* **To do**:
Transcribe only the lines between the first line of the records and the line containing "ATOM 3 C C .", inclusive, exactly as written.

* **Extracted entries**:

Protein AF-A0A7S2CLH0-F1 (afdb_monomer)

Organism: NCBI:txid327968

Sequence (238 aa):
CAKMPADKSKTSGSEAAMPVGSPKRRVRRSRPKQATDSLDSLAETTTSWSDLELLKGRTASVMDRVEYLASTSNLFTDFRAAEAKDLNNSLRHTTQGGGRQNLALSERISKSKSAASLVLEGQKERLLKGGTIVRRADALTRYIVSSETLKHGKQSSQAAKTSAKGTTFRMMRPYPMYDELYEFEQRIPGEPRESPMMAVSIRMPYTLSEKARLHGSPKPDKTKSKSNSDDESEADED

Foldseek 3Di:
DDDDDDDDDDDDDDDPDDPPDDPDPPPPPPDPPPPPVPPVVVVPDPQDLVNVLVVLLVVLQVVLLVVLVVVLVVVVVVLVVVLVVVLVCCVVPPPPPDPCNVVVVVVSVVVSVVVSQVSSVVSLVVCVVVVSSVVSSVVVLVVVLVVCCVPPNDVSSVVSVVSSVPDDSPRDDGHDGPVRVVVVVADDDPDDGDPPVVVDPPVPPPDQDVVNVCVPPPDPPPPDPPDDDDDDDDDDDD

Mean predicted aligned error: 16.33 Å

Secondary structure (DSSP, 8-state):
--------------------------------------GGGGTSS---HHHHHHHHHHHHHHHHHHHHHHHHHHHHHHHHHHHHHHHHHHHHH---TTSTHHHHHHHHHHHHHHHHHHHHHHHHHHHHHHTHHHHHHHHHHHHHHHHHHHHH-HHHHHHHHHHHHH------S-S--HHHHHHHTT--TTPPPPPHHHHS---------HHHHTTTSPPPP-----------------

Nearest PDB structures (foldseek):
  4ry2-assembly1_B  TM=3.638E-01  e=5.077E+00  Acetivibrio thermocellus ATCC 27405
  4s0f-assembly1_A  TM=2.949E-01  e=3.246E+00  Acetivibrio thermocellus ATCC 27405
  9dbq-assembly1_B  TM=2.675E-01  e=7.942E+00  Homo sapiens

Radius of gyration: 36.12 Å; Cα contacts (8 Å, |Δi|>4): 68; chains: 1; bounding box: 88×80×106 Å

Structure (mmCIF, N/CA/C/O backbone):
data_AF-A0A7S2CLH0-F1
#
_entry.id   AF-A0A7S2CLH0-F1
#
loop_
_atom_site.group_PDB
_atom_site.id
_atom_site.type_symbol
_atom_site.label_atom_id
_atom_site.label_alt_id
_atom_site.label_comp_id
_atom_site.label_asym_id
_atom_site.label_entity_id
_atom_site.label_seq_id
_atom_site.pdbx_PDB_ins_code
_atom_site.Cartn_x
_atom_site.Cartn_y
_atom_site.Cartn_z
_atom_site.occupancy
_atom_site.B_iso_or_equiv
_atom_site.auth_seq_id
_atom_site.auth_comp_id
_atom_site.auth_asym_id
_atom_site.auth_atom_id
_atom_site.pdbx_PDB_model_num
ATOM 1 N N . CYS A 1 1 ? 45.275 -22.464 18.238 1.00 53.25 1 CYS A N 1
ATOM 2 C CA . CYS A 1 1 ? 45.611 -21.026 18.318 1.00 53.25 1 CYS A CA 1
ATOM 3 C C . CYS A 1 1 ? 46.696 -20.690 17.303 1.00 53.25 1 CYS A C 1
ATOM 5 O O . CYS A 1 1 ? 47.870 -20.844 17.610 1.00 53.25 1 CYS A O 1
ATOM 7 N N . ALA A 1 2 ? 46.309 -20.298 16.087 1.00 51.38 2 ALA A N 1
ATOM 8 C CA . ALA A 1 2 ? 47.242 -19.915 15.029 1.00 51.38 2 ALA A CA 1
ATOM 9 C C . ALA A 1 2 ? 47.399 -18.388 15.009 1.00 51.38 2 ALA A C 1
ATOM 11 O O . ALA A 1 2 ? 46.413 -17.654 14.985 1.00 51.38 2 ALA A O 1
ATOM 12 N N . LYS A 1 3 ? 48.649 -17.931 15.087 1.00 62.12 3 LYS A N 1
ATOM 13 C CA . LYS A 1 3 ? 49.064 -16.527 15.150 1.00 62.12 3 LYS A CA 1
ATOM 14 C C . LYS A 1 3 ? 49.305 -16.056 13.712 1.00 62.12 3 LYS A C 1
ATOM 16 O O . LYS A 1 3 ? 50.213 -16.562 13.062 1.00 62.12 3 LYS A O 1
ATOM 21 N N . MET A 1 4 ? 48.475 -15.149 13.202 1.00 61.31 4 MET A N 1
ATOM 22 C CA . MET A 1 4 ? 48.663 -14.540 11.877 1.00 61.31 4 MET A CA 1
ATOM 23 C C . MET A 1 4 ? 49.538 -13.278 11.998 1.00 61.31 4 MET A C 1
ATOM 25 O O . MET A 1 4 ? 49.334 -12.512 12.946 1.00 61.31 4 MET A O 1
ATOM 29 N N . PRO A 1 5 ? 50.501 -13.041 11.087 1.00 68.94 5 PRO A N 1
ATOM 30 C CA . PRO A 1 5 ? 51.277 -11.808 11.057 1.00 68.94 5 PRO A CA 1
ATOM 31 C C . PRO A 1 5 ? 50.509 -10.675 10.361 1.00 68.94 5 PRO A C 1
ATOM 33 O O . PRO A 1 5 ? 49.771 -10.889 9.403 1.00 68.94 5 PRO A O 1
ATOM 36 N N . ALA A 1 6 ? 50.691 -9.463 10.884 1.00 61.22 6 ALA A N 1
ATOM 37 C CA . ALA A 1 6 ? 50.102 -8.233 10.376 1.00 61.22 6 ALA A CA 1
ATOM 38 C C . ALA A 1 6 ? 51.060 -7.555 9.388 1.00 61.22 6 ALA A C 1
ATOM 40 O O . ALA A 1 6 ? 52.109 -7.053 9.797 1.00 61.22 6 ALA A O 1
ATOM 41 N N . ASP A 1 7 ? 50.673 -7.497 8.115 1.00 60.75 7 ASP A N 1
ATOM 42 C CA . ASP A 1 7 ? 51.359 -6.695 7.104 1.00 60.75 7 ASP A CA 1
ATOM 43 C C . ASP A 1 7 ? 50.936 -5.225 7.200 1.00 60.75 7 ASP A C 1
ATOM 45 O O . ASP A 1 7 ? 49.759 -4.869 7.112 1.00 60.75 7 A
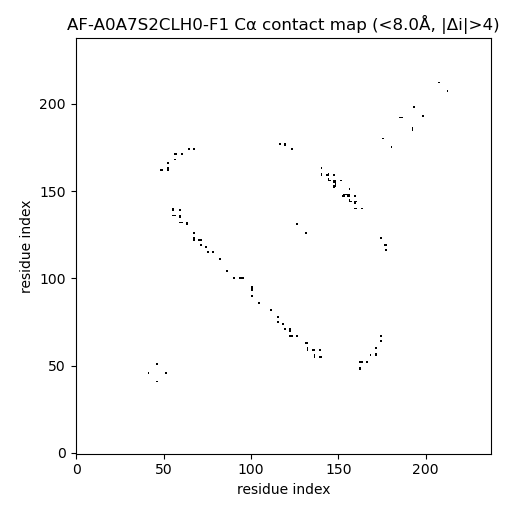SP A O 1
ATOM 49 N N . LYS A 1 8 ? 51.930 -4.353 7.392 1.00 59.88 8 LYS A N 1
ATOM 50 C CA . LYS A 1 8 ? 51.791 -2.893 7.383 1.00 59.88 8 LYS A CA 1
ATOM 51 C C . LYS A 1 8 ? 52.235 -2.356 6.022 1.00 59.88 8 LYS A C 1
ATOM 53 O O . LYS A 1 8 ? 53.404 -2.026 5.840 1.00 59.88 8 LYS A O 1
ATOM 58 N N . SER A 1 9 ? 51.310 -2.214 5.076 1.00 64.31 9 SER A N 1
ATOM 59 C CA . SER A 1 9 ? 51.554 -1.471 3.834 1.00 64.31 9 SER A CA 1
ATOM 60 C C . SER A 1 9 ? 51.289 0.024 4.047 1.00 64.31 9 SER A C 1
ATOM 62 O O . SER A 1 9 ? 50.152 0.447 4.258 1.00 64.31 9 SER A O 1
ATOM 64 N N . LYS A 1 10 ? 52.355 0.828 4.001 1.00 59.56 10 LYS A N 1
ATOM 65 C CA . LYS A 1 10 ? 52.338 2.294 4.087 1.00 59.56 10 LYS A CA 1
ATOM 66 C C . LYS A 1 10 ? 52.216 2.873 2.673 1.00 59.56 10 LYS A C 1
ATOM 68 O O . LYS A 1 10 ? 53.212 2.987 1.969 1.00 59.56 10 LYS A O 1
ATOM 73 N N . THR A 1 11 ? 51.005 3.227 2.249 1.00 55.56 11 THR A N 1
ATOM 74 C CA . THR A 1 11 ? 50.752 3.950 0.991 1.00 55.56 11 THR A CA 1
ATOM 75 C C . THR A 1 11 ? 50.708 5.455 1.251 1.00 55.56 11 THR A C 1
ATOM 77 O O . THR A 1 11 ? 49.750 5.962 1.831 1.00 55.56 11 THR A O 1
ATOM 80 N N . SER A 1 12 ? 51.746 6.177 0.827 1.00 56.53 12 SER A N 1
ATOM 81 C CA . SER A 1 12 ? 51.762 7.641 0.749 1.00 56.53 12 SER A CA 1
ATOM 82 C C . SER A 1 12 ? 51.011 8.092 -0.507 1.00 56.53 12 SER A C 1
ATOM 84 O O . SER A 1 12 ? 51.587 8.166 -1.592 1.00 56.53 12 SER A O 1
ATOM 86 N N . GLY A 1 13 ? 49.709 8.339 -0.362 1.00 51.22 13 GLY A N 1
ATOM 87 C CA . GLY A 1 13 ? 48.871 8.946 -1.393 1.00 51.22 13 GLY A CA 1
ATOM 88 C C . GLY A 1 13 ? 48.932 10.468 -1.304 1.00 51.22 13 GLY A C 1
ATOM 89 O O . GLY A 1 13 ? 48.560 11.045 -0.289 1.00 51.22 13 GLY A O 1
ATOM 90 N N . SER A 1 14 ? 49.423 11.091 -2.371 1.00 54.62 14 SER A N 1
ATOM 91 C CA . SER A 1 14 ? 49.394 12.532 -2.622 1.00 54.62 14 SER A CA 1
ATOM 92 C C . SER A 1 14 ? 47.951 13.058 -2.584 1.00 54.62 14 SER A C 1
ATOM 94 O O . SER A 1 14 ? 47.108 12.641 -3.378 1.00 54.62 14 SER A O 1
ATOM 96 N N . GLU A 1 15 ? 47.670 13.968 -1.648 1.00 48.41 15 GLU A N 1
ATOM 97 C CA . GLU A 1 15 ? 46.413 14.714 -1.564 1.00 48.41 15 GLU A CA 1
ATOM 98 C C . GLU A 1 15 ? 46.334 15.738 -2.703 1.00 48.41 15 GLU A C 1
ATOM 100 O O . GLU A 1 15 ? 46.835 16.858 -2.613 1.00 48.41 15 GLU A O 1
ATOM 105 N N . ALA A 1 16 ? 45.669 15.362 -3.794 1.00 55.34 16 ALA A N 1
ATOM 106 C CA . ALA A 1 16 ? 45.131 16.327 -4.741 1.00 55.34 16 ALA A CA 1
ATOM 107 C C . ALA A 1 16 ? 43.880 16.968 -4.117 1.00 55.34 16 ALA A C 1
ATOM 109 O O . ALA A 1 16 ? 42.777 16.420 -4.180 1.00 55.34 16 ALA A O 1
ATOM 110 N N . ALA A 1 17 ? 44.064 18.126 -3.482 1.00 51.06 17 ALA A N 1
ATOM 111 C CA . ALA A 1 17 ? 42.985 18.949 -2.951 1.00 51.06 17 ALA A CA 1
ATOM 112 C C . ALA A 1 17 ? 42.131 19.510 -4.103 1.00 51.06 17 ALA A C 1
ATOM 114 O O . ALA A 1 17 ? 42.421 20.555 -4.682 1.00 51.06 17 ALA A O 1
ATOM 115 N N . MET A 1 18 ? 41.068 18.791 -4.461 1.00 60.19 18 MET A N 1
ATOM 116 C CA . MET A 1 18 ? 40.020 19.305 -5.340 1.00 60.19 18 MET A CA 1
ATOM 117 C C . MET A 1 18 ? 39.210 20.372 -4.582 1.00 60.19 18 MET A C 1
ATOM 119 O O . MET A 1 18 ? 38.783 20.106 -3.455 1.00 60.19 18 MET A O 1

* **Solved problem**:
Protein AF-A0A7S2CLH0-F1 (afdb_monomer)

Organism: NCBI:txid327968

Sequence (238 aa):
CAKMPADKSKTSGSEAAMPVGSPKRRVRRSRPKQATDSLDSLAETTTSWSDLELLKGRTASVMDRVEYLASTSNLFTDFRAAEAKDLNNSLRHTTQGGGRQNLALSERISKSKSAASLVLEGQKERLLKGGTIVRRADALTRYIVSSETLKHGKQSSQAAKTSAKGTTFRMMRPYPMYDELYEFEQRIPGEPRESPMMAVSIRMPYTLSEKARLHGSPKPDKTKSKSNSDDESEADED

Foldseek 3Di:
DDDDDDDDDDDDDDDPDDPPDDPDPPPPPPDPPPPPVPPVVVVPDPQDLVNVLVVLLVVLQVVLLVVLVVVLVVVVVVLVVVLVVVLVCCVVPPPPPDPCNVVVVVVSVVVSVVVSQVSSVVSLVVCVVVVSSVVSSVVVLVVVLVVCCVPPNDVSSVVSVVSSVPDDSPRDDGHDGPVRVVVVVADDDPDDGDPPVVVDPPVPPPDQDVVNVCVPPPDPPPPDPPDDDDDDDDDDDD

Mean predicted aligned error: 16.33 Å

Secondary structure (DSSP, 8-state):
--------------------------------------GGGGTSS---HHHHHHHHHHHHHHHHHHHHHHHHHHHHHHHHHHHHHHHHHHHHH---TTSTHHHHHHHHHHHHHHHHHHHHHHHHHHHHHHTHHHHHHHHHHHHHHHHHHHHH-HHHHHHHHHHHHH------S-S--HHHHHHHTT--TTPPPPPHHHHS---------HHHHTTTSPPPP-----------------

Nearest PDB structures (foldseek):
  4ry2-assembly1_B  TM=3.638E-01  e=5.077E+00  Acetivibrio thermocellus ATCC 27405
  4s0f-assembly1_A  TM=2.949E-01  e=3.246E+00  Acetivibrio thermocellus ATCC 27405
  9dbq-assembly1_B  TM=2.675E-01  e=7.942E+00  Homo sapiens

Radius of gyration: 36.12 Å; Cα contacts (8 Å, |Δi|>4): 68; chains: 1; bounding box: 88×80×106 Å

Structure (mmCIF, N/CA/C/O backbone):
data_AF-A0A7S2CLH0-F1
#
_entry.id   AF-A0A7S2CLH0-F1
#
loop_
_atom_site.group_PDB
_atom_site.id
_atom_site.type_symbol
_atom_site.label_atom_id
_atom_site.label_alt_id
_atom_site.label_comp_id
_atom_site.label_asym_id
_atom_site.label_entity_id
_atom_site.label_seq_id
_atom_site.pdbx_PDB_ins_code
_atom_site.Cartn_x
_atom_site.Cartn_y
_atom_site.Cartn_z
_atom_site.occupancy
_atom_site.B_iso_or_equiv
_atom_site.auth_seq_id
_atom_site.auth_comp_id
_atom_site.auth_asym_id
_atom_site.auth_atom_id
_atom_site.pdbx_PDB_model_num
ATOM 1 N N . CYS A 1 1 ? 45.275 -22.464 18.238 1.00 53.25 1 CYS A N 1
ATOM 2 C CA . CYS A 1 1 ? 45.611 -21.026 18.318 1.00 53.25 1 CYS A CA 1
ATOM 3 C C . CYS A 1 1 ? 46.696 -20.690 17.303 1.00 53.25 1 CYS A C 1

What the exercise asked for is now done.